Ruling the World Through Reading Books

“The world is indeed a sick thing; it is the kind of fur on which neither hide no hair is any good.  The healthy heroes are rare, and God provides them at a dear price.  Still the world must be ruled, if men are not to become wild beasts.  So things in the world in general remain mere patchwork and beggary; it is a veritable hospital, in which princes, lords, and all rulers lack wisdom and courage–that is, success and direction from God–even as the sick person lacks strength and power.  So here one must patch and darn and help oneself with the laws, sayings, and examples of the heroes as they are recorded in books.  Thus we must continue to be disciples of those speechless masters which we call books.” Martin Luther, Commentary on Psalm 101 [:1], in Luther’s Works, vol. 13, p. 164.  Cicero_opera1555

In this commentary Dr. Luther sought to advise the new ruler of Electoral Saxony on being a Christian prince.  John Frederick followed his father, John the Steadfast, as Elector of Saxony.  His support of the Reformation led to his military defeat to Emperor Charles V, subsequent imprisonment,  and loss of much of his territory.

Written in 1534, Dr. Luther advised the new prince on how to rule properly.  He drew upon biblical texts but also from ancient Greek and Roman writings.  Luther advises rulers to turn to the heroes of the past and to their wisdom.  After the statement recorded above, Luther continued:

“Yet we never do it as well as it is written there; we crawl after it and cling to it as to a bench or to a cane.  In addition, we also follow the advice of the best people who live in our midst, until the time comes in which God again provides a healthy hero or a wondrous man, in whose hand all things improve or at least fare better than is written in any book.” Ibid.

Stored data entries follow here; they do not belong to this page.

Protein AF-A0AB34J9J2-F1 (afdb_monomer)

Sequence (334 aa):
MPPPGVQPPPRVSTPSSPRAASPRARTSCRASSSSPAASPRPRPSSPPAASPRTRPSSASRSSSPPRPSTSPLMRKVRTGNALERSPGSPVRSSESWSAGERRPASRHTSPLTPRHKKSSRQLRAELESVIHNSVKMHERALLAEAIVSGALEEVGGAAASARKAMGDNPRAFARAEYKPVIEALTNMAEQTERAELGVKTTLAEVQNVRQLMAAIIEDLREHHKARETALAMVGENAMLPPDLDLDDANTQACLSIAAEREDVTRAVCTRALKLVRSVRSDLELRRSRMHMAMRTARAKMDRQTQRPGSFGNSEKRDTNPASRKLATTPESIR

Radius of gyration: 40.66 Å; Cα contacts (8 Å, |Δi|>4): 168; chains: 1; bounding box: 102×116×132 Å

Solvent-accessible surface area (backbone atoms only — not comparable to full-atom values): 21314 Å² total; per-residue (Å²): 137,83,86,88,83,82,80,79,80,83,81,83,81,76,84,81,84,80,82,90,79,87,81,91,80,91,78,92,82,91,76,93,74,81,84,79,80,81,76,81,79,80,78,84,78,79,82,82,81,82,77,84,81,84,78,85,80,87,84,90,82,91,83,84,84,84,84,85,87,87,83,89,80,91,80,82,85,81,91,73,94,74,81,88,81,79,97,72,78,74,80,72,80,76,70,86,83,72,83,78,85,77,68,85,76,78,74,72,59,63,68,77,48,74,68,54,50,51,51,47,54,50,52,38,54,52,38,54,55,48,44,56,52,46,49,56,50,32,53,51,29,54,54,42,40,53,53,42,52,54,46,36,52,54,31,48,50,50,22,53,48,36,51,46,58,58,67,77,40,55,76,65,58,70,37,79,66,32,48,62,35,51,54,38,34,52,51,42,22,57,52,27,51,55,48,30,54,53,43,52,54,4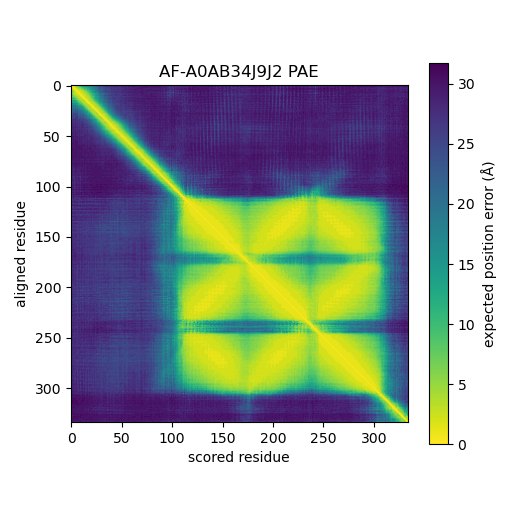5,41,52,54,34,51,49,43,32,52,53,42,52,52,50,45,51,55,46,49,51,57,34,50,55,44,50,53,52,55,53,37,56,75,71,74,43,70,57,60,82,83,67,79,82,53,66,66,60,51,51,50,52,54,52,50,45,55,54,51,51,53,52,38,53,51,49,41,53,52,44,55,50,50,49,52,52,52,51,54,51,48,52,52,44,54,51,52,37,53,52,32,46,53,51,31,50,56,50,52,52,52,61,73,62,50,71,74,80,85,68,76,64,68,87,72,75,82,58,81,78,78,78,77,83,84,87,80,88,82,84,93,131

pLDDT: mean 74.32, std 22.06, range [34.22, 98.5]

Foldseek 3Di:
DDDDDDDDDDDDDDDDDDDDDDDDDDDDDDDDDDDDDDDDDDDDDDDDDDDDDDDDDDDDDDDDDDDDDDDDDDDDDDDDDDDDDDPDDDPPPPDDPPDDDPDPPPLCLDQQDPVNLVLLVVLLVLLVVLLVLLVVLLVLLVVLLVLLVVLLCVLVVLLVVLVVVCVVCVPVCVDPLCVQLNVLSVVSNVVSVVLSVVSVVLSVVSVVLSVVSVVLSVVSVVLSVLSVVSSVCSVVVHGDDSPSDNPPPVSVVSSVVSVVSSVSSVVSSVVSVVSSVVSVVVSVVSVVSSVVSVVSSVVVVVVVVPPPPCPDPPDPPPPPPVVPPPDDDDDDDD

Mean predicted aligned error: 18.52 Å

Organism: Prymnesium parvum (NCBI:txid97485)

Structure (mmCIF, N/CA/C/O backbone):
data_AF-A0AB34J9J2-F1
#
_entry.id   AF-A0AB34J9J2-F1
#
loop_
_atom_site.group_PDB
_atom_site.id
_atom_site.type_symbol
_atom_site.label_atom_id
_atom_site.label_alt_id
_atom_site.label_comp_id
_atom_site.label_asym_id
_atom_site.label_entity_id
_atom_site.label_seq_id
_atom_site.pdbx_PDB_ins_code
_atom_site.Cartn_x
_atom_site.Cartn_y
_atom_site.Cartn_z
_atom_site.occupancy
_atom_site.B_iso_or_equiv
_atom_site.auth_seq_id
_atom_site.auth_comp_id
_atom_site.auth_asym_id
_atom_site.auth_atom_id
_atom_site.pdbx_PDB_model_num
ATOM 1 N N . MET A 1 1 ? 20.524 59.710 8.918 1.00 44.12 1 MET A N 1
ATOM 2 C CA . MET A 1 1 ? 20.463 58.639 7.902 1.00 44.12 1 MET A CA 1
ATOM 3 C C . MET A 1 1 ? 20.529 57.296 8.619 1.00 44.12 1 MET A C 1
ATOM 5 O O . MET A 1 1 ? 21.552 57.040 9.241 1.00 44.12 1 MET A O 1
ATOM 9 N N . PRO A 1 2 ? 19.447 56.502 8.647 1.00 50.88 2 PRO A N 1
ATOM 10 C CA . PRO A 1 2 ? 19.458 55.156 9.221 1.00 50.88 2 PRO A CA 1
ATOM 11 C C . PRO A 1 2 ? 20.016 54.115 8.223 1.00 50.88 2 PRO A C 1
ATOM 13 O O . PRO A 1 2 ? 19.943 54.347 7.013 1.00 50.88 2 PRO A O 1
ATOM 16 N N . PRO A 1 3 ? 20.580 52.989 8.702 1.00 58.28 3 PRO A N 1
ATOM 17 C CA . PRO A 1 3 ? 21.182 51.968 7.846 1.00 58.28 3 PRO A CA 1
ATOM 18 C C . PRO A 1 3 ? 20.126 51.185 7.038 1.00 58.28 3 PRO A C 1
ATOM 20 O O . PRO A 1 3 ? 19.049 50.886 7.562 1.00 58.28 3 PRO A O 1
ATOM 23 N N . PRO A 1 4 ? 20.417 50.824 5.774 1.00 57.22 4 PRO A N 1
ATOM 24 C CA . PRO A 1 4 ? 19.535 50.008 4.948 1.00 57.22 4 PRO A CA 1
ATOM 25 C C . PRO A 1 4 ? 19.663 48.523 5.322 1.00 57.22 4 PRO A C 1
ATOM 27 O O . PRO A 1 4 ? 20.777 48.022 5.454 1.00 57.22 4 PRO A O 1
ATOM 30 N N . GLY A 1 5 ? 18.541 47.799 5.438 1.00 66.38 5 GLY A N 1
ATOM 31 C CA . GLY A 1 5 ? 18.583 46.329 5.368 1.00 66.38 5 GLY A CA 1
ATOM 32 C C . GLY A 1 5 ? 17.742 45.508 6.346 1.00 66.38 5 GLY A C 1
ATOM 33 O O . GLY A 1 5 ? 18.035 44.329 6.505 1.00 66.38 5 GLY A O 1
ATOM 34 N N . VAL A 1 6 ? 16.695 46.050 6.977 1.00 63.94 6 VAL A N 1
ATOM 35 C CA . VAL A 1 6 ? 15.736 45.210 7.723 1.00 63.94 6 VAL A CA 1
ATOM 36 C C . VAL A 1 6 ? 14.463 45.049 6.896 1.00 63.94 6 VAL A C 1
ATOM 38 O O . VAL A 1 6 ? 13.631 45.952 6.828 1.00 63.94 6 VAL A O 1
ATOM 41 N N . GLN A 1 7 ? 14.329 43.901 6.228 1.00 68.44 7 GLN A N 1
ATOM 42 C CA . GLN A 1 7 ? 13.073 43.489 5.598 1.00 68.44 7 GLN A CA 1
ATOM 43 C C . GLN A 1 7 ? 12.025 43.207 6.691 1.00 68.44 7 GLN A C 1
ATOM 45 O O . GLN A 1 7 ? 12.310 42.439 7.612 1.00 68.44 7 GLN A O 1
ATOM 50 N N . PRO A 1 8 ? 10.816 43.793 6.621 1.00 70.75 8 PRO A N 1
ATOM 51 C CA . PRO A 1 8 ? 9.738 43.434 7.533 1.00 70.75 8 PRO A CA 1
ATOM 52 C C . PRO A 1 8 ? 9.211 42.019 7.223 1.00 70.75 8 PRO A C 1
ATOM 54 O O . PRO A 1 8 ? 9.193 41.616 6.057 1.00 70.75 8 PRO A O 1
ATOM 57 N N . PRO A 1 9 ? 8.753 41.261 8.237 1.00 71.25 9 PRO A N 1
ATOM 58 C CA . PRO A 1 9 ? 8.209 39.924 8.027 1.00 71.25 9 PRO A CA 1
ATOM 59 C C . PRO A 1 9 ? 6.913 39.963 7.194 1.00 71.25 9 PRO A C 1
ATOM 61 O O . PRO A 1 9 ? 6.149 40.934 7.276 1.00 71.25 9 PRO A O 1
ATOM 64 N N . PRO A 1 10 ? 6.631 38.908 6.406 1.00 64.00 10 PRO A N 1
ATOM 65 C CA . PRO A 1 10 ? 5.427 38.833 5.590 1.00 64.00 10 PRO A CA 1
ATOM 66 C C . PRO A 1 10 ? 4.171 38.834 6.470 1.00 64.00 10 PRO A C 1
ATOM 68 O O . PRO A 1 10 ? 4.065 38.104 7.457 1.00 64.00 10 PRO A O 1
ATOM 71 N N . ARG A 1 11 ? 3.201 39.673 6.094 1.00 63.09 11 ARG A N 1
ATOM 72 C CA . ARG A 1 11 ? 1.887 39.752 6.737 1.00 63.09 11 ARG A CA 1
ATOM 73 C C . ARG A 1 11 ? 1.144 38.432 6.531 1.00 63.09 11 ARG A C 1
ATOM 75 O O . ARG A 1 11 ? 0.857 38.048 5.402 1.00 63.09 11 ARG A O 1
ATOM 82 N N . VAL A 1 12 ? 0.809 37.768 7.633 1.00 57.62 12 VAL A N 1
ATOM 83 C CA . VAL A 1 12 ? -0.078 36.602 7.656 1.00 57.62 12 VAL A CA 1
ATOM 84 C C . VAL A 1 12 ? -1.490 37.071 7.300 1.00 57.62 12 VAL A C 1
ATOM 86 O O . VAL A 1 12 ? -2.133 37.776 8.076 1.00 57.62 12 VAL A O 1
ATOM 89 N N . SER A 1 13 ? -1.967 36.707 6.112 1.00 54.22 13 SER A N 1
ATOM 90 C CA . SER A 1 13 ? -3.367 36.872 5.725 1.00 54.22 13 SER A CA 1
ATOM 91 C C . SER A 1 13 ? -4.210 35.836 6.467 1.00 54.22 13 SER A C 1
ATOM 93 O O . SER A 1 13 ? -4.091 34.636 6.231 1.00 54.22 13 SER A O 1
ATOM 95 N N . THR A 1 14 ? -5.055 36.291 7.388 1.00 57.53 14 THR A N 1
ATOM 96 C CA . THR A 1 14 ? -6.090 35.460 8.004 1.00 57.53 14 THR A CA 1
ATOM 97 C C . THR A 1 14 ? -7.176 35.130 6.970 1.00 57.53 14 THR A C 1
ATOM 99 O O . THR A 1 14 ? -7.596 36.018 6.223 1.00 57.53 14 THR A O 1
ATOM 102 N N . PRO A 1 15 ? -7.663 33.878 6.892 1.00 60.41 15 PRO A N 1
ATOM 103 C CA . PRO A 1 15 ? -8.760 33.538 5.999 1.00 60.41 15 PRO A CA 1
ATOM 104 C C . PRO A 1 15 ? -10.073 34.135 6.514 1.00 60.41 15 PRO A C 1
ATOM 106 O O . PRO A 1 15 ? -10.541 33.840 7.616 1.00 60.41 15 PRO A O 1
ATOM 109 N N . SER A 1 16 ? -10.675 34.981 5.682 1.00 50.41 16 SER A N 1
ATOM 110 C CA . SER A 1 16 ? -12.028 35.496 5.851 1.00 50.41 16 SER A CA 1
ATOM 111 C C . SER A 1 16 ? -13.038 34.350 5.770 1.00 50.41 16 SER A C 1
ATOM 113 O O . SER A 1 16 ? -13.177 33.699 4.738 1.00 50.41 16 SER A O 1
ATOM 115 N N . SER A 1 17 ? -13.770 34.117 6.858 1.00 48.81 17 SER A N 1
ATOM 116 C CA . SER A 1 17 ? -15.016 33.347 6.825 1.00 48.81 17 SER A CA 1
ATOM 117 C C . SER A 1 17 ? -16.106 34.156 6.125 1.00 48.81 17 SER A C 1
ATOM 119 O O . SER A 1 17 ? -16.279 35.336 6.442 1.00 48.81 17 SER A O 1
ATOM 121 N N . PRO A 1 18 ? -16.927 33.512 5.281 1.00 56.19 18 PRO A N 1
ATOM 122 C CA . PRO A 1 18 ? -18.338 33.846 5.328 1.00 56.19 18 PRO A CA 1
ATOM 123 C C . PRO A 1 18 ? -19.258 32.614 5.315 1.00 56.19 18 PRO A C 1
ATOM 125 O O . PRO A 1 18 ? -19.312 31.837 4.371 1.00 56.19 18 PRO A O 1
ATOM 128 N N . ARG A 1 19 ? -20.086 32.592 6.364 1.00 44.41 19 ARG A N 1
ATOM 129 C CA . ARG A 1 19 ? -21.551 32.680 6.273 1.00 44.41 19 ARG A CA 1
ATOM 130 C C . ARG A 1 19 ? -22.316 31.390 5.961 1.00 44.41 19 ARG A C 1
ATOM 132 O O . ARG A 1 19 ? -22.503 30.969 4.827 1.00 44.41 19 ARG A O 1
ATOM 139 N N . ALA A 1 20 ? -22.879 30.869 7.047 1.00 47.53 20 ALA A N 1
ATOM 140 C CA . ALA A 1 20 ? -23.994 29.946 7.076 1.00 47.53 20 ALA A CA 1
ATOM 141 C C . ALA A 1 20 ? -25.186 30.453 6.245 1.00 47.53 20 ALA A C 1
ATOM 143 O O . ALA A 1 20 ? -25.643 31.584 6.417 1.00 47.53 20 ALA A O 1
ATOM 144 N N . ALA A 1 21 ? -25.738 29.563 5.425 1.00 47.09 21 ALA A N 1
ATOM 145 C CA . ALA A 1 21 ? -27.091 29.665 4.907 1.00 47.09 21 ALA A CA 1
ATOM 146 C C . ALA A 1 21 ? -27.772 28.303 5.085 1.00 47.09 21 ALA A C 1
ATOM 148 O O . ALA A 1 21 ? -27.521 27.356 4.348 1.00 47.09 21 ALA A O 1
ATOM 149 N N . SER A 1 22 ? -28.624 28.207 6.105 1.00 47.19 22 SER A N 1
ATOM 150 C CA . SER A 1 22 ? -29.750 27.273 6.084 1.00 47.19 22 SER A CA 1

Originally published at http://wp.cune.edu/matthewphillips/2016/06/07/reading-books/

 

Dr. Matthew Phillips

About Dr. Matthew Phillips

My name is C. Matthew Phillips and I am an Associate Professor of History at Concordia University, Nebraska. I completed my Ph.D. in medieval European history at Saint Louis University in 2006. My research has focused on medieval monasticism, preaching, devotion to the True Cross, and the Crusades. Additionally, I have interests in medieval and early modern European education and the writings and life of Martin Luther.


At Concordia I teach World Civilization I, World Civilization II, Europe Since 1914, Early and Medieval Christianity, Renaissance and Reformation, The Medieval Crusades, The History of Imperial Russia and the Soviet Union, and The Modern Middle East.


Comments

Ruling the World Through Reading Books — 4 Comments

  1. “The words of the wise are like goads, and like nails firmly fixed are the collected sayings; they are given by one Shepherd. My son, beware of anything beyond these. Of making many books there is no end, and much study is a weariness of the flesh.” Ecclesiastes 12:11-12

  2. “I will rather lose my head and suffer Wittenberg to be battered down than submit to a demand that violates my conscience.” Elector John Frederick the Magnanimous

    I’d like to hear Joel Osteen preach a sermon on this.

  3. Dear Dr. Phillips,

    You may have noted elsewhere that the “reading of books” that Luther prescribed, if found in the present curriculum, would be found in the academic department of History. Here we find those great men and great women of the past who accomplished great things, and through the historical disciplines, we found out how and why they did such things. Not only in the History field per se, but also in the History adjuncts, e.g., the History of Science, the History of Music, the History of Architecture, the History of Governments, etc.

    By the way, in your field and mine, a new book has been published this year on the Holy Roman Empire; see http://www.barnesandnoble.com/w/heart-of-europe-peter-h-wilson/1121714005?ean=9780674058095 ; at ca. $25 for hardback at Barnes and Noble, it is a steal for that size book. If it has good reviews, I’d say it is worth getting for your own library, unless you have a similar book of older vintage on the subject.

    Blessings on your labors as you prepare for a new year of studies!

    Yours in Christ, Martin R. Noland

  4. @Martin R. Noland #3

    I got the text for a class in “History of Printing” the day before I came down with a bug.
    I spent a quiet weekend reading the whole book; it was a good review of the Reformation.
    [The Prof, being one of the few openly Christian men on staff, discussed printing’s contribution to the Reformation in class, too.]